The Short and Sweet Review:

Original Pancake House on Urbanspoon

Thursday, November 4, 2010

Kit Kat Lounge or The Home of Strange Feelings

The Slow and Savory Review

Whilst dying her hair the perfect shade of blue (labeled as Starlight Glory), Bunny’s hair dresser Rico suggested the perfect spot for a Halloween brunch, The Kit Kat Lounge and Supper Club. He handed her a flyer, boasting of a “Rocky Horror Picture Show Brunch,” (Bunny naturally assumed this was some sort of mountain climbing slide show). “Doesn’t seem like my sort of place,” Brandy was heard to remark when she was shown the flyer. “They have over 50 different martinis,” said Bunny. Brandy snatched the flyer, and with it crumpled in her fist, headed for the door.
Birdie Brown tagged along again this week, having been left on his own whilst his dear wife Biscuit recovered from having a hangnail removed. The party of three were taken to the back room of the lounge, past servers dressed in corsets, platform boots, and various colorful wigs, while movies played on the walls and disco balls twirled about the space.
Our Ladies and guest were presented with the choice of a prix-fixe 2 course menu (which included bottomless bloody martinis or mimosas), or the a la carte menu. While the flyer promised drinks and food themed for the “Rocky Horror” brunch, the choices didn’t seem any different than normal brunch faire.
Our Ladies and guest all opted for some of the a la carte options, with Brandy partaking of the mimosa while Bunny and Birdie chose the bloody martinis, which were all presented with some amusing plastic vampire fangs. Birdie commented that, “It was awful nice of them to provide me with some false chompers, as I’ve left mine at home.” (It is worth noting that on Sundays, all martinis are ½ price and there are many delicious varieties to choose from, if Brandy hasn’t cleared them all out before you arrive.)
While waited on by a very attentive waiter, the food took an inordinately long time to present itself to the table. In the meantime, Our Ladies were presented with some cinnamon sugar fritters and blueberry compote to snack on. They were a tad dry and crunchy, but better than nothing. As a feast for the eyes, the splendiferous Madam X entertained the multitudes by singing musical numbers from Rocky Horror. “It’s a movie,” Brandy explained, “People attend screenings dressed up as perverts and throw things at each other, from what I understand." Birdie got quite a bit of attention from Madam X, as well as the scantily clad servers. “Such stout, strong featured women here,” Birdie chuckled, “I like a handsome woman.” Bunny and Brandy had long ago deduced that these “women” were not all they appeared, but didn’t have the heart to explain things to the dear man.

Finally, the food arrived.
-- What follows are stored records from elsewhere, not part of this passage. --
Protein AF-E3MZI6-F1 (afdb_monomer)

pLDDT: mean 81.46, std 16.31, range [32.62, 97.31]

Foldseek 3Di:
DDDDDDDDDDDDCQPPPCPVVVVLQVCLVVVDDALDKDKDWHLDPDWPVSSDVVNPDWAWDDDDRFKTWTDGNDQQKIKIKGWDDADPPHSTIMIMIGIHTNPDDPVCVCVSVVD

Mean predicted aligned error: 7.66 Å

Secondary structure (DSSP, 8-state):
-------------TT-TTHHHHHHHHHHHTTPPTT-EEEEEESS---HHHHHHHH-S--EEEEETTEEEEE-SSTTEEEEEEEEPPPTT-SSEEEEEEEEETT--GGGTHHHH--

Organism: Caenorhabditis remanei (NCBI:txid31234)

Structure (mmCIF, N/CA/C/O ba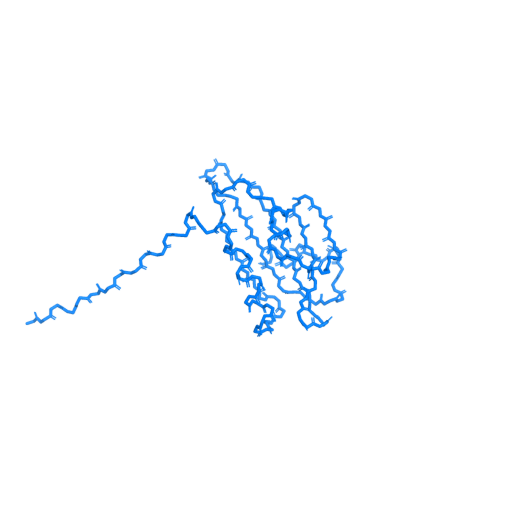ckbone):
data_AF-E3MZI6-F1
#
_entry.id   AF-E3MZI6-F1
#
loop_
_atom_site.group_PDB
_atom_site.id
_atom_site.type_symbol
_atom_site.label_atom_id
_atom_site.label_alt_id
_atom_site.label_comp_id
_atom_site.label_asym_id
_atom_site.label_entity_id
_atom_site.label_seq_id
_atom_site.pdbx_PDB_ins_code
_atom_site.Cartn_x
_atom_site.Cartn_y
_atom_site.Cartn_z
_atom_site.occupancy
_atom_site.B_iso_or_equiv
_atom_site.auth_seq_id
_atom_site.auth_comp_id
_atom_site.auth_asym_id
_atom_site.auth_atom_id
_atom_site.pdbx_PDB_model_num
ATOM 1 N N . MET A 1 1 ? 30.873 -41.913 10.198 1.00 44.50 1 MET A N 1
ATOM 2 C CA . MET A 1 1 ? 30.571 -40.475 10.328 1.00 44.50 1 MET A CA 1
ATOM 3 C C . MET A 1 1 ? 29.690 -40.103 9.146 1.00 44.50 1 MET A C 1
ATOM 5 O O . MET A 1 1 ? 30.196 -40.002 8.038 1.00 44.50 1 MET A O 1
ATOM 9 N N . GLN A 1 2 ? 28.371 -40.094 9.347 1.00 48.38 2 GLN A N 1
ATOM 10 C CA . GLN A 1 2 ? 27.401 -39.730 8.311 1.00 48.38 2 GLN A CA 1
ATOM 11 C C . GLN A 1 2 ? 27.362 -38.203 8.239 1.00 48.38 2 GLN A C 1
ATOM 13 O O . GLN A 1 2 ? 27.043 -37.558 9.231 1.00 48.38 2 GLN A O 1
ATOM 18 N N . LEU A 1 3 ? 27.753 -37.637 7.097 1.00 52.41 3 LEU A N 1
ATOM 19 C CA . LEU A 1 3 ? 27.486 -36.236 6.792 1.00 52.41 3 LEU A CA 1
ATOM 20 C C . LEU A 1 3 ? 25.978 -36.109 6.573 1.00 52.41 3 LEU A C 1
ATOM 22 O O . LEU A 1 3 ? 25.457 -36.617 5.579 1.00 52.41 3 LEU A O 1
ATOM 26 N N . GLU A 1 4 ? 25.276 -35.486 7.516 1.00 58.88 4 GLU A N 1
ATOM 27 C CA . GLU A 1 4 ? 23.916 -35.025 7.260 1.00 58.88 4 GLU A CA 1
ATOM 28 C C . GLU A 1 4 ? 23.975 -33.984 6.138 1.00 58.88 4 GLU A C 1
ATOM 30 O O . GLU A 1 4 ? 24.747 -33.026 6.201 1.00 58.88 4 GLU A O 1
ATOM 35 N N . SER A 1 5 ? 23.215 -34.207 5.064 1.00 59.50 5 SER A N 1
ATOM 36 C CA . SER A 1 5 ? 23.156 -33.254 3.962 1.00 59.50 5 SER A CA 1
ATOM 37 C C . SER A 1 5 ? 22.312 -32.058 4.388 1.00 59.50 5 SER A C 1
ATOM 39 O O . SER A 1 5 ? 21.092 -32.184 4.536 1.00 59.50 5 SER A O 1
ATOM 41 N N . THR A 1 6 ? 22.930 -30.894 4.535 1.00 54.72 6 THR A N 1
ATOM 42 C CA . THR A 1 6 ? 22.192 -29.632 4.583 1.00 54.72 6 THR A CA 1
ATOM 43 C C . THR A 1 6 ? 21.538 -29.412 3.221 1.00 54.72 6 THR A C 1
ATOM 45 O O . THR A 1 6 ? 22.198 -29.502 2.186 1.00 54.72 6 THR A O 1
ATOM 48 N N . LYS A 1 7 ? 20.222 -29.188 3.210 1.00 41.53 7 LYS A N 1
ATOM 49 C CA . LYS A 1 7 ? 19.489 -28.778 2.010 1.00 41.53 7 LYS A CA 1
ATOM 50 C C . LYS A 1 7 ? 19.339 -27.266 2.055 1.00 41.53 7 LYS A C 1
ATOM 52 O O . LYS A 1 7 ? 18.523 -26.774 2.831 1.00 41.53 7 LYS A O 1
ATOM 57 N N . ASP A 1 8 ? 20.113 -26.572 1.234 1.00 32.62 8 ASP A N 1
ATOM 58 C CA . ASP A 1 8 ? 19.931 -25.144 0.998 1.00 32.62 8 ASP A CA 1
ATOM 59 C C . ASP A 1 8 ? 18.864 -24.924 -0.075 1.00 32.62 8 ASP A C 1
ATOM 61 O O . ASP A 1 8 ? 18.826 -25.616 -1.096 1.00 32.62 8 ASP A O 1
ATOM 65 N N . TRP A 1 9 ? 17.971 -23.975 0.194 1.00 33.88 9 TRP A N 1
ATOM 66 C CA . TRP A 1 9 ? 16.903 -23.564 -0.708 1.00 33.88 9 TRP A CA 1
ATOM 67 C C . TRP A 1 9 ? 17.037 -22.068 -0.962 1.00 33.88 9 TRP A C 1
ATOM 69 O O . TRP A 1 9 ? 16.706 -21.259 -0.097 1.00 33.88 9 TRP A O 1
ATOM 79 N N . ASP A 1 10 ? 17.485 -21.713 -2.161 1.00 41.62 10 ASP A N 1
ATOM 80 C CA . ASP A 1 10 ? 17.559 -20.326 -2.605 1.00 41.62 10 ASP A CA 1
ATOM 81 C C . ASP A 1 10 ? 16.303 -19.967 -3.403 1.00 41.62 10 ASP A C 1
ATOM 83 O O . ASP A 1 10 ? 16.033 -20.519 -4.475 1.00 41.62 10 ASP A O 1
ATOM 87 N N . LEU A 1 11 ? 15.509 -19.037 -2.874 1.00 43.66 11 LEU A N 1
ATOM 88 C CA . LEU A 1 11 ? 14.309 -18.538 -3.537 1.00 43.66 11 LEU A CA 1
ATOM 89 C C . LEU A 1 11 ? 14.658 -17.308 -4.385 1.00 43.66 11 LEU A C 1
ATOM 91 O O . LEU A 1 11 ? 14.763 -16.193 -3.879 1.00 43.66 11 LEU A O 1
ATOM 95 N N . TYR A 1 12 ? 14.806 -17.512 -5.693 1.00 48.34 12 TYR A N 1
ATOM 96 C CA . TYR A 1 12 ? 15.013 -16.438 -6.665 1.00 48.34 12 TYR A CA 1
ATOM 97 C C . TYR A 1 12 ? 13.666 -15.906 -7.175 1.00 48.34 12 TYR A C 1
ATOM 99 O O . TYR A 1 12 ? 13.057 -16.480 -8.075 1.00 48.34 12 TYR A O 1
ATOM 107 N N . LEU A 1 13 ? 13.201 -14.791 -6.605 1.00 56.06 13 LEU A N 1
ATOM 108 C CA . LEU A 1 13 ? 11.907 -14.154 -6.916 1.00 56.06 13 LEU A CA 1
ATOM 109 C C . LEU A 1 13 ? 11.959 -13.155 -8.085 1.00 56.06 13 LEU A C 1
ATOM 111 O O . LEU A 1 13 ? 11.041 -12.358 -8.259 1.00 56.06 13 LEU A O 1
ATOM 115 N N . ASP A 1 14 ? 13.002 -13.215 -8.916 1.00 52.44 14 ASP A N 1
ATOM 116 C CA . ASP A 1 14 ? 13.325 -12.228 -9.963 1.00 52.44 14 ASP A CA 1
ATOM 117 C C . ASP A 1 14 ? 12.245 -12.078 -11.066 1.00 52.44 14 ASP A C 1
ATOM 119 O O . ASP A 1 14 ? 12.385 -11.277 -11.990 1.00 52.44 14 ASP A O 1
ATOM 123 N N . ARG A 1 15 ? 11.158 -12.865 -11.003 1.00 56.34 15 ARG A N 1
ATOM 124 C CA . ARG A 1 15 ? 10.024 -12.850 -11.943 1.00 56.34 15 ARG A CA 1
ATOM 125 C C . ARG A 1 15 ? 8.666 -13.093 -11.274 1.00 56.34 15 ARG A C 1
ATOM 127 O O . ARG A 1 15 ? 7.807 -13.740 -11.867 1.00 56.34 15 ARG A O 1
ATOM 134 N N . CYS A 1 16 ? 8.464 -12.592 -10.060 1.00 66.44 16 CYS A N 1
ATOM 135 C CA . CYS A 1 16 ? 7.147 -12.584 -9.417 1.00 66.44 16 CYS A CA 1
ATOM 136 C C . CYS A 1 16 ? 6.548 -11.169 -9.471 1.00 66.44 16 CYS A C 1
ATOM 138 O O . CYS A 1 16 ? 6.644 -10.437 -8.484 1.00 66.44 16 CYS A O 1
ATOM 140 N N . PRO A 1 17 ? 5.941 -10.750 -10.603 1.00 63.84 17 PRO A N 1
ATOM 141 C CA . PRO A 1 17 ? 5.298 -9.432 -10.712 1.00 63.84 17 PRO A CA 1
ATOM 142 C C . PRO A 1 17 ? 4.129 -9.270 -9.724 1.00 63.84 17 PRO A C 1
ATOM 144 O O . PRO A 1 17 ? 3.658 -8.173 -9.437 1.00 63.84 17 PRO A O 1
ATOM 147 N N . ASP A 1 18 ? 3.635 -10.377 -9.177 1.00 74.44 18 ASP A N 1
ATOM 148 C CA . ASP A 1 18 ? 2.573 -10.431 -8.187 1.00 74.44 18 ASP A CA 1
ATOM 149 C C . ASP A 1 18 ? 3.082 -10.471 -6.740 1.00 74.44 18 ASP A C 1
ATOM 151 O O . ASP A 1 18 ? 2.257 -10.505 -5.832 1.00 74.44 18 ASP A O 1
ATOM 155 N N . LEU A 1 19 ? 4.397 -10.434 -6.483 1.00 78.44 19 LEU A N 1
ATOM 156 C CA . LEU A 1 19 ? 4.938 -10.616 -5.132 1.00 78.44 19 LEU A CA 1
ATOM 157 C C . LEU A 1 19 ? 4.355 -9.601 -4.139 1.00 78.44 19 LEU A C 1
ATOM 159 O O . LEU A 1 19 ? 3.834 -9.980 -3.089 1.00 78.44 19 LEU A O 1
ATOM 163 N N . GLY A 1 20 ? 4.382 -8.313 -4.497 1.00 83.31 20 GLY A N 1
ATOM 164 C CA . GLY A 1 20 ? 3.796 -7.252 -3.677 1.00 83.31 20 GLY A CA 1
ATOM 165 C C . GLY A 1 20 ? 2.294 -7.449 -3.452 1.00 83.31 20 GLY A C 1
ATOM 166 O O . GLY A 1 20 ? 1.816 -7.320 -2.329 1.00 83.31 20 GLY A O 1
ATOM 167 N N . VAL A 1 21 ? 1.560 -7.828 -4.502 1.00 89.12 21 VAL A N 1
ATOM 168 C CA . VAL A 1 21 ? 0.103 -8.064 -4.473 1.00 89.12 21 VAL A CA 1
ATOM 169 C C . VAL A 1 21 ? -0.243 -9.249 -3.570 1.00 89.12 21 VAL A C 1
ATOM 171 O O . VAL A 1 21 ? -1.137 -9.157 -2.729 1.00 89.12 21 VAL A O 1
ATOM 174 N N . GLY A 1 22 ? 0.481 -10.360 -3.706 1.00 89.56 22 GLY A N 1
ATOM 175 C CA . GLY A 1 22 ? 0.291 -11.566 -2.907 1.00 89.56 22 GLY A CA 1
ATOM 176 C C . GLY A 1 22 ? 0.528 -11.304 -1.424 1.00 89.56 22 GLY A C 1
ATOM 177 O O . GLY A 1 22 ? -0.279 -11.711 -0.587 1.00 89.56 22 GLY A O 1
ATOM 178 N N . PHE A 1 23 ? 1.580 -10.554 -1.089 1.00 88.12 23 PHE A N 1
ATOM 179 C CA . PHE A 1 23 ? 1.818 -10.152 0.292 1.00 88.12 23 PHE A CA 1
ATOM 180 C C . PHE A 1 23 ? 0.783 -9.161 0.819 1.00 88.12 23 PHE A C 1
ATOM 182 O O . PHE A 1 23 ? 0.349 -9.324 1.956 1.00 88.12 23 PHE A O 1
ATOM 189 N N . ALA A 1 24 ? 0.364 -8.175 0.023 1.00 90.94 24 ALA A N 1
ATOM 190 C CA . ALA A 1 24 ? -0.673 -7.228 0.425 1.00 90.94 24 ALA A CA 1
ATOM 191 C C . ALA A 1 24 ? -1.969 -7.968 0.775 1.00 90.94 24 ALA A C 1
ATOM 193 O O . ALA A 1 24 ? -2.504 -7.790 1.869 1.00 90.94 24 ALA A O 1
ATOM 194 N N . ARG A 1 25 ? -2.414 -8.882 -0.099 1.00 93.31 25 ARG A N 1
ATOM 195 C CA . ARG A 1 25 ? -3.557 -9.771 0.162 1.00 93.31 25 ARG A CA 1
ATOM 196 C C . ARG A 1 25 ? -3.355 -10.569 1.439 1.00 93.31 25 ARG A C 1
ATOM 198 O O . ARG A 1 25 ? -4.198 -10.522 2.325 1.00 93.31 25 ARG A O 1
ATOM 205 N N . LYS A 1 26 ? -2.195 -11.209 1.596 1.00 91.88 26 LYS A N 1
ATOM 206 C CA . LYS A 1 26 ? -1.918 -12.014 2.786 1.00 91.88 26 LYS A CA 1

Birdie chose the “Big Blue,” a crispy and fluffy, yet sparsely plated waffle, here presented with three syrups: Nutella cream, more blueberry compote, and cayenne maple (the latter of which was reportedly the best of the three). Birdie also ordered a side of Stone Ground Grits, which turned out to be the best thing any of them tasted that morning.

Brandy’s meal consisted of “the Big Bad Wolf”; four sliders with blue cheese and Cajun fries. Brandy felt the sliders were a tad over done, ruining the flavor of what was obviously a very high quality beef. The fries were thinly cut and crispy, but tasted no better than a standard “steak fry.”
Bunny’s plate was the most eye catching, presentation wise. She had ordered the “Big Daddy,” which was eggs Florentine with ham and a tangy béarnaise sauce, severed over whole wheat toast and accompanied by a small greens salad. The eggs were well poached, but the toast was dry and hard to eat, and the greens were undressed for their début.
While the food may not have been worth the wait, the experience of brunching at the Kit Kat Lounge did put Our Ladies and their befuddled guest in the proper Halloween spirit for just about $25 a person. Brandy made plans to return that night and make a 50 course dinner from the martini menu.